Saved entries:
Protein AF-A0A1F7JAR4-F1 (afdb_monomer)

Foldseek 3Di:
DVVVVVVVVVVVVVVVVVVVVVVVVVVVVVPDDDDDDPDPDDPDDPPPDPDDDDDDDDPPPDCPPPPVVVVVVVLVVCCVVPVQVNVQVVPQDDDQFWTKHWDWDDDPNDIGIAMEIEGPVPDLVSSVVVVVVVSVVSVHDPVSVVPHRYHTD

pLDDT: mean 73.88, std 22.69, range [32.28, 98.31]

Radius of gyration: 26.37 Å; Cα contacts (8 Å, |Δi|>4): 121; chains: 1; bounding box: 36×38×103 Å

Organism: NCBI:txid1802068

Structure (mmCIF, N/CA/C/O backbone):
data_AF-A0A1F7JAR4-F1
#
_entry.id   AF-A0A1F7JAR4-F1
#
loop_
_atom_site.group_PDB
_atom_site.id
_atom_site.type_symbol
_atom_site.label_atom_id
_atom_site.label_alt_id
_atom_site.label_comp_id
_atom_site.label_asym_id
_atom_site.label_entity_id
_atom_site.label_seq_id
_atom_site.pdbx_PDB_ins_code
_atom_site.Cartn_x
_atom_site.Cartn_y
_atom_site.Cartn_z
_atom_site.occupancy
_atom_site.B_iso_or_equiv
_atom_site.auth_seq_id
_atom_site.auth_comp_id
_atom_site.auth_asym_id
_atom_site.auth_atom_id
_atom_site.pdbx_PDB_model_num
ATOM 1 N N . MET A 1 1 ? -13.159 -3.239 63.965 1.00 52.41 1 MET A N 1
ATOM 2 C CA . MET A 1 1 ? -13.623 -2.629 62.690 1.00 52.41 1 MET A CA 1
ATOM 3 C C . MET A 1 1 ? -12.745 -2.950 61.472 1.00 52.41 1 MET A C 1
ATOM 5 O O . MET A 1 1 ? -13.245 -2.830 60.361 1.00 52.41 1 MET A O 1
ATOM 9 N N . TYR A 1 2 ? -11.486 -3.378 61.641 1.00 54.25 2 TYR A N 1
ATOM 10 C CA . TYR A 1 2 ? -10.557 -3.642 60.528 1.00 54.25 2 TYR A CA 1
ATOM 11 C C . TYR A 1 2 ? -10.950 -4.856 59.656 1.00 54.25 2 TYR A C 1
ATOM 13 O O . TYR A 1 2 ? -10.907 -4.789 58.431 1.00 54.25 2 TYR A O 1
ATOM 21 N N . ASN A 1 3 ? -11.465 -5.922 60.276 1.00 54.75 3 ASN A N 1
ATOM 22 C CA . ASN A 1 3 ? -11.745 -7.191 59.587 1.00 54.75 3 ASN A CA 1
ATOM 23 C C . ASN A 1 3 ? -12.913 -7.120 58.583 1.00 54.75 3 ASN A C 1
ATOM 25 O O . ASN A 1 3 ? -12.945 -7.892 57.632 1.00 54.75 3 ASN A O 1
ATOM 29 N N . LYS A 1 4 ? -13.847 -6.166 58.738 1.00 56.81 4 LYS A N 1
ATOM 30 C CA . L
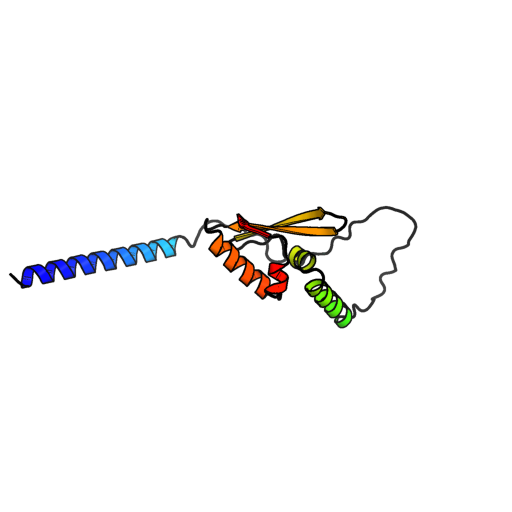YS A 1 4 ? -14.950 -5.971 57.776 1.00 56.81 4 LYS A CA 1
ATOM 31 C C . LYS A 1 4 ? -14.483 -5.317 56.469 1.00 56.81 4 LYS A C 1
ATOM 33 O O . LYS A 1 4 ? -15.034 -5.621 55.421 1.00 56.81 4 LYS A O 1
ATOM 38 N N . LYS A 1 5 ? -13.458 -4.454 56.512 1.00 55.72 5 LYS A N 1
ATOM 39 C CA . LYS A 1 5 ? -12.939 -3.760 55.318 1.00 55.72 5 LYS A CA 1
ATOM 40 C C . LYS A 1 5 ? -12.148 -4.702 54.406 1.00 55.72 5 LYS A C 1
ATOM 42 O O . LYS A 1 5 ? -12.293 -4.631 53.193 1.00 55.72 5 LYS A O 1
ATOM 47 N N . ILE A 1 6 ? -11.382 -5.623 54.995 1.00 61.44 6 ILE A N 1
ATOM 48 C CA . ILE A 1 6 ? -10.615 -6.637 54
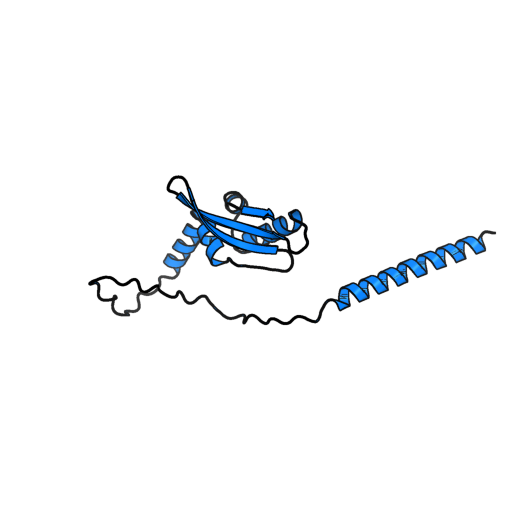.253 1.00 61.44 6 ILE A CA 1
ATOM 49 C C . ILE A 1 6 ? -11.559 -7.585 53.500 1.00 61.44 6 ILE A C 1
ATOM 51 O O . ILE A 1 6 ? -11.332 -7.879 52.332 1.00 61.44 6 ILE A O 1
ATOM 55 N N . LEU A 1 7 ? -12.668 -7.985 54.129 1.00 59.88 7 LEU A N 1
ATOM 56 C CA . LEU A 1 7 ? -13.660 -8.880 53.525 1.00 59.88 7 LEU A CA 1
ATOM 57 C C . LEU A 1 7 ? -14.363 -8.248 52.307 1.00 59.88 7 LEU A C 1
ATOM 59 O O . LEU A 1 7 ? -14.619 -8.931 51.319 1.00 59.88 7 LEU A O 1
ATOM 63 N N . ILE A 1 8 ? -14.603 -6.932 52.339 1.00 63.91 8 ILE A N 1
ATOM 64 C CA . ILE A 1 8 ? -15.196 -6.189 51.214 1.00 63.91 8 ILE A CA 1
ATOM 65 C C . ILE A 1 8 ? -14.205 -6.065 50.049 1.00 63.91 8 ILE A C 1
ATOM 67 O O . ILE A 1 8 ? -14.587 -6.286 48.904 1.00 63.91 8 ILE A O 1
ATOM 71 N N . ILE A 1 9 ? -12.931 -5.766 50.322 1.00 66.62 9 ILE A N 1
ATOM 72 C CA . ILE A 1 9 ? -11.901 -5.631 49.277 1.00 66.62 9 ILE A CA 1
ATOM 73 C C . ILE A 1 9 ? -11.683 -6.964 48.553 1.00 66.62 9 ILE A C 1
ATOM 75 O O . ILE A 1 9 ? -11.653 -6.990 47.326 1.00 66.62 9 ILE A O 1
ATOM 79 N N . VAL A 1 10 ? -11.606 -8.078 49.290 1.00 71.81 10 VAL A N 1
ATOM 80 C CA . VAL A 1 10 ? -11.473 -9.417 48.691 1.00 71.81 10 VAL A CA 1
ATOM 81 C C . VAL A 1 10 ? -12.694 -9.760 47.828 1.00 71.81 10 VAL A C 1
ATOM 83 O O . VAL A 1 10 ? -12.533 -10.302 46.737 1.00 71.81 10 VAL A O 1
ATOM 86 N N . GLY A 1 11 ? -13.901 -9.379 48.260 1.00 71.62 11 GLY A N 1
ATOM 87 C CA . GLY A 1 11 ? -15.121 -9.548 47.467 1.00 71.62 11 GLY A CA 1
ATOM 88 C C . GLY A 1 11 ? -15.098 -8.761 46.154 1.00 71.62 11 GLY A C 1
ATOM 89 O O . GLY A 1 11 ? -15.382 -9.321 45.098 1.00 71.62 11 GLY A O 1
ATOM 90 N N . VAL A 1 12 ? -14.701 -7.485 46.192 1.00 76.06 12 VAL A N 1
ATOM 91 C CA . VAL A 1 12 ? -14.628 -6.631 44.992 1.00 76.06 12 VAL A CA 1
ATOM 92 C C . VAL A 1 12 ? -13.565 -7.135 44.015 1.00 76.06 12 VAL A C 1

## THE PROBLEM
Among the entries above, the line containing "ATOM 87 C CA", the line containing "ATOM 89 O O", and all lines between them are to be restated word for word; nothing else belongs in the reply.

## EXPECTED ANSWER
ATOM 87 C CA . GLY A 1 11 ? -15.121 -9.548 47.467 1.00 71.62 11 GLY A CA 1
ATOM 88 C C . GLY A 1 11 ? -15.098 -8.761 46.154 1.00 71.62 11 GLY A C 1
ATOM 89 O O . GLY A 1 11 ? -15.382 -9.321 45.098 1.00 71.62 11 GLY A O 1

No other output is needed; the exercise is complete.